Abramoff provided valuable consideration for the conveyance of the trust res (insurance policies) to the trustee in the form of a restrictive covenant not to compete. See Peairs, 13A M.P.S. Business Corporations § 588 (2d ed. 1971, 1979 supp.). Equity will support a resulting trust when the settlor has received valuable consideration, and where the express trust has failed for some reason. 76 Am.Jur.2d; Trusts §§ 197, 199 (1975).
Under Massachusetts case law, to establish a resulting trust there must be evidence of intent to separate beneficial and legal ownership of the property by words or by the circumstances of the transaction. The party asserting the beneficial interest must show the entire consideration or a specifically identifiable part of the consideration to acquire the property. Smigliani v. Smigliani, 358 Mass. 84, 260 N.E.2d 917 (1970); Frank v. Frank, 340 Mass. 132, 162 N.E.2d 781 (1959); Moat v. Moat, 301 Mass. 469, 17 N.E.2d 710 (1938); and Browdy v. Browdy, 250 Mass. 515, 145 N.E. 868 (1925). Mr. Abramoff furnished consideration in the form of the restrictive covenant; furthermore, he abided by the terms of the covenant for as long as it was possible for him to do so. To ignore the value of his promise and execution upon that promise would be an unjust enrichment to the debtors' estate. The debtors in exchange agreed to convey the life insurance policies to the bank in trust for Abramoff. The need for the equitable remedy of a resulting trust would not be necessary if the debtors had acted promptly and conscientiously to transfer the property to the Commerce Bank and Trust Co. to complete the intended trust. The court holds that a resulting trust in Abramoff's favor has existed since the time of the execution of the written agreement in 1970. The company has held the insurance policies as trustee for Abramoff's beneficial interest.
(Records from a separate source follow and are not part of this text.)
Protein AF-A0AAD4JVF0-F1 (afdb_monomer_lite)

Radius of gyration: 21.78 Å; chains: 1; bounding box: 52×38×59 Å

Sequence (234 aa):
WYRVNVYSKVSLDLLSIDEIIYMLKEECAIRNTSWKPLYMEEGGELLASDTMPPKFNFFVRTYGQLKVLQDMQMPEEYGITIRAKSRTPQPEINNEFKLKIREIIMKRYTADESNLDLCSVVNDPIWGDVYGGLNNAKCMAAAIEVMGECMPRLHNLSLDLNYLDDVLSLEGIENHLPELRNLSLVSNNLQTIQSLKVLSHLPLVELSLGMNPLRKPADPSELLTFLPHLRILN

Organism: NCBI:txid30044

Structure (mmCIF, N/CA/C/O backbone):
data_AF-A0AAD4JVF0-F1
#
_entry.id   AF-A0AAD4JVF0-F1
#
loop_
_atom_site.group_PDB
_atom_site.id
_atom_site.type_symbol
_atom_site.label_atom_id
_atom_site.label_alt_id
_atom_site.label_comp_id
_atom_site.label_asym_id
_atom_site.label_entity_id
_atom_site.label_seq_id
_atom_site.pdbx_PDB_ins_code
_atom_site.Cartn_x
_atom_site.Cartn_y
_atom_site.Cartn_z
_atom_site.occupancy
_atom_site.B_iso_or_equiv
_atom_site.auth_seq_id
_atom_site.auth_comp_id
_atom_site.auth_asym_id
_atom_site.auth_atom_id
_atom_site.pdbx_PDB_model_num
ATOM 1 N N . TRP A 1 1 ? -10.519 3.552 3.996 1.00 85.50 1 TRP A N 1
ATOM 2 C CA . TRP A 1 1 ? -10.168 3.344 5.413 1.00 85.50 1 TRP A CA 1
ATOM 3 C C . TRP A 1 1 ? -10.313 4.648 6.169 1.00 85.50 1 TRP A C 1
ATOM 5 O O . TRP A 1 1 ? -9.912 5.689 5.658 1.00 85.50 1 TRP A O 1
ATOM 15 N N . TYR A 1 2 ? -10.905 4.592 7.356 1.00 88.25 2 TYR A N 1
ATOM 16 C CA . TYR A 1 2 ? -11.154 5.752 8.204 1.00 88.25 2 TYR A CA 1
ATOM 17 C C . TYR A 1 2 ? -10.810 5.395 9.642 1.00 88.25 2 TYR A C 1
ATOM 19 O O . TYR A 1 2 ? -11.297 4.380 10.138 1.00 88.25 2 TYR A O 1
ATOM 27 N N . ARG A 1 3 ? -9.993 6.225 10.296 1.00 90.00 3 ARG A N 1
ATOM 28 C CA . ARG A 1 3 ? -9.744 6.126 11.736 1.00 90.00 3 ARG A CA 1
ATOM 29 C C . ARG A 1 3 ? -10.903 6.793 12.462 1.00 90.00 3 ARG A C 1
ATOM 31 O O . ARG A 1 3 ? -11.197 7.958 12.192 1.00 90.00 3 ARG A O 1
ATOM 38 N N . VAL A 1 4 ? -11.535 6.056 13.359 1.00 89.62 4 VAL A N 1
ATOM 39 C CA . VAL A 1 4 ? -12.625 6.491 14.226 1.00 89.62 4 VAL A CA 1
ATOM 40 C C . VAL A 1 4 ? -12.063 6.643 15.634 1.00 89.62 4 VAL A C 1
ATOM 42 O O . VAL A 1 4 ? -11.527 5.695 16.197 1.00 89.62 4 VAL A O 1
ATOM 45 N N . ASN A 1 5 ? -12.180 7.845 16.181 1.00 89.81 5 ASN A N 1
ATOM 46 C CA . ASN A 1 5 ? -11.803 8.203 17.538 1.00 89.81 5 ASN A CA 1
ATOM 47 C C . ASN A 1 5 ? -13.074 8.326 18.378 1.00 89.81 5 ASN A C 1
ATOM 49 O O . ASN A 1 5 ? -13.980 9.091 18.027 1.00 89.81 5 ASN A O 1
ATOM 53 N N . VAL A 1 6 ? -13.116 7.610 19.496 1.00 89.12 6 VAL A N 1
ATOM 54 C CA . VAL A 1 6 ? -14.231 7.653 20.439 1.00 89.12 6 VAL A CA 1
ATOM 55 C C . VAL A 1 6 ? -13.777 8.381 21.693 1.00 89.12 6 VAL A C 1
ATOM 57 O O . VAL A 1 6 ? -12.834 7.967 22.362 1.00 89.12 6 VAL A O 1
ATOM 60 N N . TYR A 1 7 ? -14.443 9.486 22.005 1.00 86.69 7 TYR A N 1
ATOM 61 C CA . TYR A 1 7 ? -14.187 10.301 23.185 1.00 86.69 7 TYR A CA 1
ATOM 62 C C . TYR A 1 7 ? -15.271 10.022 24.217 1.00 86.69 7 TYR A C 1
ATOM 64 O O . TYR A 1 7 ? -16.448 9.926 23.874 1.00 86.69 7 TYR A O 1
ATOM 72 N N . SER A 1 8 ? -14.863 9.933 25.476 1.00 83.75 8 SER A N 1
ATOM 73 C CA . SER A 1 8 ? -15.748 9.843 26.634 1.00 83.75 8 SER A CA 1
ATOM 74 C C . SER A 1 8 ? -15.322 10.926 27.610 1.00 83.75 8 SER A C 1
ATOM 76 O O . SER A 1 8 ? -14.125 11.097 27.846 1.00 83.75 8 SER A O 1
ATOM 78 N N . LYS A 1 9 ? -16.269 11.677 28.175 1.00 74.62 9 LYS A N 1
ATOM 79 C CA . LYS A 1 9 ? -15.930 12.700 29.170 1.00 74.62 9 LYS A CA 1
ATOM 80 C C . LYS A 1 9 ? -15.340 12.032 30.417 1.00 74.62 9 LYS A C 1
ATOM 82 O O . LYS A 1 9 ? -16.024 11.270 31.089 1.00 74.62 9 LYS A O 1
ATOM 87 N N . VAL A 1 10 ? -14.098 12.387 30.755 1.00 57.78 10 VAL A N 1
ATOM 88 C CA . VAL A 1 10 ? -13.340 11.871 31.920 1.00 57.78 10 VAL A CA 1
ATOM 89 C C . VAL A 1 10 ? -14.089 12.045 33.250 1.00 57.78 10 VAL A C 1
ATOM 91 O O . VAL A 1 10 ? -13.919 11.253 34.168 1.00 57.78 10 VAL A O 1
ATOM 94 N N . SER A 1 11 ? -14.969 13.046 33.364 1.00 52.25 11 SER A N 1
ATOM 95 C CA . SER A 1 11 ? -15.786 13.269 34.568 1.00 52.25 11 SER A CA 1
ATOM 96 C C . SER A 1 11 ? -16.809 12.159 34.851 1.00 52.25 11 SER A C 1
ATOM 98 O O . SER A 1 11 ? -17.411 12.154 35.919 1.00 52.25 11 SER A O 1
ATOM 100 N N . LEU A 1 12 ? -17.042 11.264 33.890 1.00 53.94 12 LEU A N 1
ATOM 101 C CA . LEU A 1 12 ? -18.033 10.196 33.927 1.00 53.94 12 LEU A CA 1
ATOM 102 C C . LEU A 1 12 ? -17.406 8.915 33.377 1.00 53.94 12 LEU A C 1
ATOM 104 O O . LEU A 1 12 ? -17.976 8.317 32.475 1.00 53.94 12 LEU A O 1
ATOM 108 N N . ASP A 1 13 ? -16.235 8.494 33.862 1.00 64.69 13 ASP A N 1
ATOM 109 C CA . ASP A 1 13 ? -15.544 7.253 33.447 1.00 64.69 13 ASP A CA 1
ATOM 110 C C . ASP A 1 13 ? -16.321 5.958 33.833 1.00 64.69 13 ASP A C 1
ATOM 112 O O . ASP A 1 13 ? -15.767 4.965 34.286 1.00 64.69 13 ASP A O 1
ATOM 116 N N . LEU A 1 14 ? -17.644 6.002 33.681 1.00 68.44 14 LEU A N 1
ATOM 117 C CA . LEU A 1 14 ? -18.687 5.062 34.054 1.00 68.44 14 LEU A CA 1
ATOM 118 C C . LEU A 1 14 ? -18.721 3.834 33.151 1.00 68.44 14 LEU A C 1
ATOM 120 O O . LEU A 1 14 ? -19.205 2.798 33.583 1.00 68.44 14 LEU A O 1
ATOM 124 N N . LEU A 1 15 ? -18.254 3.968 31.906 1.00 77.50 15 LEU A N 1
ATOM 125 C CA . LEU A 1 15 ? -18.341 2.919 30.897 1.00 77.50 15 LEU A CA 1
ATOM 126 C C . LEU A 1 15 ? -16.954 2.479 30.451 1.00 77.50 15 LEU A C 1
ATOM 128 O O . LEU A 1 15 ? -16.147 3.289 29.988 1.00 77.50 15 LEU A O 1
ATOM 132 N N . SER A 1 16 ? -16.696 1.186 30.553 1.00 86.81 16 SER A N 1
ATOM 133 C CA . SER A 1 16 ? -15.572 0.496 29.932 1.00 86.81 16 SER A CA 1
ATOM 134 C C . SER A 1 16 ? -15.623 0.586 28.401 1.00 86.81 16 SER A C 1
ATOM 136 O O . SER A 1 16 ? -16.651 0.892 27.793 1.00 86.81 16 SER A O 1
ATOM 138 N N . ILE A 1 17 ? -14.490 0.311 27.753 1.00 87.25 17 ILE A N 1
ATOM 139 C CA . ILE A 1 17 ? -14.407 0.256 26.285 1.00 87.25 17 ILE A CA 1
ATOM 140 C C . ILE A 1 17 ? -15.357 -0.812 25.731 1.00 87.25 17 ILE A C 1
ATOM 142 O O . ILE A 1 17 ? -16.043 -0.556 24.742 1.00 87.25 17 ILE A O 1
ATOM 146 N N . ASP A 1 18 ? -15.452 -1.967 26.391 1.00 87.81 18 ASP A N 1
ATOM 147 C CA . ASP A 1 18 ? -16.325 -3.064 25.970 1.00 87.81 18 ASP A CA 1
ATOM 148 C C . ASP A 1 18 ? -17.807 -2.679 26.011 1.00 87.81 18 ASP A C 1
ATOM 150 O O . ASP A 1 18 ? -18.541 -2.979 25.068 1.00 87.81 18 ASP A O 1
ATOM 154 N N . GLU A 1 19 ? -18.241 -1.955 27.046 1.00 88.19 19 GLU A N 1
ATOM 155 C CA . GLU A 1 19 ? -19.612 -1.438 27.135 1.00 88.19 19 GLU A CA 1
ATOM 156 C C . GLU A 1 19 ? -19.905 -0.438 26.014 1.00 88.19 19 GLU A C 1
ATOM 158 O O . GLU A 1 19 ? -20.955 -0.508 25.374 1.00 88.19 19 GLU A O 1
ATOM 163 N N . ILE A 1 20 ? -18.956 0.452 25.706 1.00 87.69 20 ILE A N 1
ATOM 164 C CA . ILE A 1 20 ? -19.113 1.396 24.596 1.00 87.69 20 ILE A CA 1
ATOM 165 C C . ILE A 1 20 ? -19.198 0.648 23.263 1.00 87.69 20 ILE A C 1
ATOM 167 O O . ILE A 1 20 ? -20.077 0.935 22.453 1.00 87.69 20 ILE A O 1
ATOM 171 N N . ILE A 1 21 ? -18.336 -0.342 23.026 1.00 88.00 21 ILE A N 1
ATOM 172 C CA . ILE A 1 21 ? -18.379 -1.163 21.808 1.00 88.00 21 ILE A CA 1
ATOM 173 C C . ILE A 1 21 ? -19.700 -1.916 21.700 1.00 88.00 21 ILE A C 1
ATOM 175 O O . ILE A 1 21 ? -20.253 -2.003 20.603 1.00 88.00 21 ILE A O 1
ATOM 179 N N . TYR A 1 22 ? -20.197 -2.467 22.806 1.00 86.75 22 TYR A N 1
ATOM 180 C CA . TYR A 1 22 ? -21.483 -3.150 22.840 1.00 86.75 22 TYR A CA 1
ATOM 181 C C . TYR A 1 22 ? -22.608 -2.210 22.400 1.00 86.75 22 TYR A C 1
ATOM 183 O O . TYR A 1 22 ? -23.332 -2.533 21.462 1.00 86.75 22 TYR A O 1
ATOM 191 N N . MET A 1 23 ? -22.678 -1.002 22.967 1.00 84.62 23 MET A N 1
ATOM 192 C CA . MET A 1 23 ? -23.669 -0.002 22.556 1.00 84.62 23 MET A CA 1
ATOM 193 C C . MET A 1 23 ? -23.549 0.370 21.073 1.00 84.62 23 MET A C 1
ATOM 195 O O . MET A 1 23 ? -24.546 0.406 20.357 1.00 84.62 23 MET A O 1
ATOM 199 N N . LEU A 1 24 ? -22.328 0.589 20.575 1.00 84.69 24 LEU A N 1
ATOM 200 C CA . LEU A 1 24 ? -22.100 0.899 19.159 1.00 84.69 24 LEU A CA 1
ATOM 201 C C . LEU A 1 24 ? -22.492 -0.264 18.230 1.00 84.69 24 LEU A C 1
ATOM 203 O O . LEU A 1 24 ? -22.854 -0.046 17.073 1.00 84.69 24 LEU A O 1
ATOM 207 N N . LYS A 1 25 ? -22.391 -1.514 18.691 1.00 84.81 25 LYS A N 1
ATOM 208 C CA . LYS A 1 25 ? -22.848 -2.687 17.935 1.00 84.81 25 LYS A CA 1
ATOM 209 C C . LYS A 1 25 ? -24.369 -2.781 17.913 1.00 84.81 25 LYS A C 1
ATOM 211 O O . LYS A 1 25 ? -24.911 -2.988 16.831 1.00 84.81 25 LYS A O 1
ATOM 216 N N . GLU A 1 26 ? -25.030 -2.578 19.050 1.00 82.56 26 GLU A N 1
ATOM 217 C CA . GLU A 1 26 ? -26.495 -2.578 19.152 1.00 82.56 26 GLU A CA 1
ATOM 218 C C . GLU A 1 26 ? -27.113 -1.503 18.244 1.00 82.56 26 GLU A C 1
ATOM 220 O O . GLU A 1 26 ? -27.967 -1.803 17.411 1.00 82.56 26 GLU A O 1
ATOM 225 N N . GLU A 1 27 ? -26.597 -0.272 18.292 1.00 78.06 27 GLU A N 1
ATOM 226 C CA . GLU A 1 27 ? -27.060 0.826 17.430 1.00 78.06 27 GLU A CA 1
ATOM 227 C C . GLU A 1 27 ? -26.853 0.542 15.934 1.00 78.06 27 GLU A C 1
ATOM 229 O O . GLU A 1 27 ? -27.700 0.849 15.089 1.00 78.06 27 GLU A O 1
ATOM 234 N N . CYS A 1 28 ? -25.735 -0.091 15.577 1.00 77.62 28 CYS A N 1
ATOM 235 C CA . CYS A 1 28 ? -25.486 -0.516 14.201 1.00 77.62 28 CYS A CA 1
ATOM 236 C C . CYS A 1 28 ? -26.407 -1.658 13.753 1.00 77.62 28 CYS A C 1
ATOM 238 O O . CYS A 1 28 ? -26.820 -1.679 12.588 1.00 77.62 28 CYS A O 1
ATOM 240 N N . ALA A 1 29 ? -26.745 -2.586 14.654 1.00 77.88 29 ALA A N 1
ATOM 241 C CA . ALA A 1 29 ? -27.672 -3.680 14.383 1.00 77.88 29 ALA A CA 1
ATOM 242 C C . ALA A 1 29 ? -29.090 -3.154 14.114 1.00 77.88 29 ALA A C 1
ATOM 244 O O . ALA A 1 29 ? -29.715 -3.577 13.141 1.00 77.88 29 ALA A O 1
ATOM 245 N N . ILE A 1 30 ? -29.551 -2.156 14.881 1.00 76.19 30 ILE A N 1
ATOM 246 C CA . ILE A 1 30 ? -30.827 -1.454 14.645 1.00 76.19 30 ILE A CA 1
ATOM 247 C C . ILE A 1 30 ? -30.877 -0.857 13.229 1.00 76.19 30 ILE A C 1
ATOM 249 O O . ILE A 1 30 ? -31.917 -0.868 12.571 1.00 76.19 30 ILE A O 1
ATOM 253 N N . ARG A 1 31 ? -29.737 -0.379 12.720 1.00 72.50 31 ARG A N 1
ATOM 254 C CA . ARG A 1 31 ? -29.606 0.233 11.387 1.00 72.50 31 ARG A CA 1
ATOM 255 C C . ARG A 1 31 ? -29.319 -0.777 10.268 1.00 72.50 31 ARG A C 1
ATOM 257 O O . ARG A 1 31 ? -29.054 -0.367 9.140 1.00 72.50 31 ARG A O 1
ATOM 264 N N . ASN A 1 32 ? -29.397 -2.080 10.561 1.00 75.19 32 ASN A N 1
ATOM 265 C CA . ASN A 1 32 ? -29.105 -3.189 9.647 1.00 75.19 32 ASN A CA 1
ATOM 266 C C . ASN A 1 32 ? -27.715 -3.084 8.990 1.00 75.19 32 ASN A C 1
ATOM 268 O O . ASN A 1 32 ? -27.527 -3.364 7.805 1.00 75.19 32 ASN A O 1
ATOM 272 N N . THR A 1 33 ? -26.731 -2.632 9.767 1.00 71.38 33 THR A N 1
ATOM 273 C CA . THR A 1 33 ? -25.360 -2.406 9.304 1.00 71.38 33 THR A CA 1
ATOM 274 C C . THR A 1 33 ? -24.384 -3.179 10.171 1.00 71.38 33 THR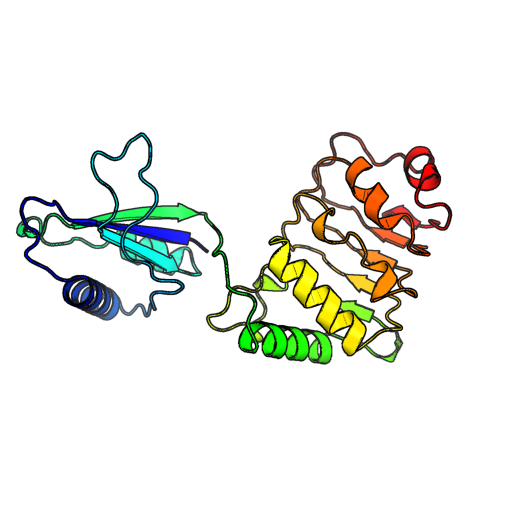 A C 1
ATOM 276 O O . THR A 1 33 ? -24.354 -3.021 11.387 1.00 71.38 33 THR A O 1
ATOM 279 N N . SER A 1 34 ? -23.552 -4.016 9.552 1.00 70.50 34 SER A N 1
ATOM 280 C CA . SER A 1 34 ? -22.486 -4.720 10.261 1.00 70.50 34 SER A CA 1
ATOM 281 C C . SER A 1 34 ? -21.184 -3.933 10.186 1.00 70.50 34 SER A C 1
ATOM 283 O O . SER A 1 34 ? -20.720 -3.562 9.101 1.00 70.50 34 SER A O 1
ATOM 285 N N . TRP A 1 35 ? -20.540 -3.751 11.330 1.00 76.50 35 TRP A N 1
ATOM 286 C CA . TRP A 1 35 ? -19.177 -3.250 11.402 1.00 76.50 35 TRP A CA 1
ATOM 287 C C . TRP A 1 35 ? -18.380 -4.066 12.417 1.00 76.50 35 TRP A C 1
ATOM 289 O O . TRP A 1 35 ? -18.934 -4.706 13.311 1.00 76.50 35 TRP A O 1
ATOM 299 N N . LYS A 1 36 ? -17.060 -4.048 12.253 1.00 79.38 36 LYS A N 1
ATOM 300 C CA . LYS A 1 36 ? -16.108 -4.664 13.168 1.00 79.38 36 LYS A CA 1
ATOM 301 C C . LYS A 1 36 ? -14.997 -3.647 13.432 1.00 79.38 36 LYS A C 1
ATOM 303 O O . LYS A 1 36 ? -14.493 -3.088 12.455 1.00 79.38 36 LYS A O 1
ATOM 308 N N . PRO A 1 37 ? -14.620 -3.384 14.696 1.00 80.69 37 PRO A N 1
ATOM 309 C CA . PRO A 1 37 ? -13.451 -2.565 14.982 1.00 80.69 37 PRO A CA 1
ATOM 310 C C . PRO A 1 37 ? -12.201 -3.289 14.473 1.00 80.69 37 PRO A C 1
ATOM 312 O O . PRO A 1 37 ? -11.930 -4.424 14.867 1.00 80.69 37 PRO A O 1
ATOM 315 N N . LEU A 1 38 ? -11.457 -2.642 13.578 1.00 85.06 38 LEU A N 1
ATOM 316 C CA . LEU A 1 38 ? -10.163 -3.118 13.086 1.00 85.06 38 LEU A CA 1
ATOM 317 C C . LEU A 1 38 ? -9.052 -2.254 13.678 1.00 85.06 38 LEU A C 1
ATOM 319 O O . LEU A 1 38 ? -9.237 -1.045 13.784 1.00 85.06 38 LEU A O 1
ATOM 323 N N . TYR A 1 39 ? -7.907 -2.850 14.021 1.00 85.00 39 TYR A N 1
ATOM 324 C CA . TYR A 1 39 ? -6.755 -2.124 14.586 1.00 85.00 39 TYR A CA 1
ATOM 325 C C . TYR A 1 39 ? -7.155 -1.233 15.770 1.00 85.00 39 TYR A C 1
ATOM 327 O O . TYR A 1 39 ? -6.915 -0.027 15.768 1.00 85.00 39 TYR A O 1
ATOM 335 N N . MET A 1 40 ? -7.880 -1.823 16.723 1.00 88.50 40 MET A N 1
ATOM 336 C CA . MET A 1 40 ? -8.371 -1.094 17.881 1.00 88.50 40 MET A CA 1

Bankruptcy courts have recognized that assets held in trust by a debtor as a trustee at the time of a bankruptcy proceeding belong to the trust and not to the debtor's estate. Bank of Marin v. England, 385 U.S. 99, 87 S.Ct. 274, 17 L.Ed.2d 197 (1966); In re Wyatt, 6 B.R. 947 (Bkrtcy.E.D.N.Y.1980); In re D & B Electric, Inc., 4 B.R. 263 (Bkrtcy.W.D.Ky.1980); Selby v. Ford Motor Co., 590 F.2d 642 (6th Cir. 1979). For a beneficiary to be able to acquire the funds in question, he must be able to trace and identify them. Schuyler v. Littlefield, 232 U.S. 707, 34 S.Ct. 466, 58 L.Ed. 806 (1914); Elliott v. Bumb, 356 F.2d 749 (9th Cir. 1966); In re Ballard, 279 F. 574 (N.D.Tex. 1922); In re Tate-Jones & Co., 85 F.Supp. 971 (W.D.Pa.1949).
Abramoff can point to two checks specifically identified as cash proceeds of the life insurance policies in question. The checks are being held at the Commerce Bank and Trust. Where a beneficiary can point to specific trust property being held by a trustee or debtors-in-possession, he has a right to claim the property as his own and to withdraw it from the reorganization proceedings free from conditions that may be imposed upon the general or unsecured *91 creditors. In re Tate-Jones & Co., supra. Morris H. Abramoff as beneficiary of the resulting trust in the insurance policies and their identified proceeds has the right to be paid the proceeds of the policies.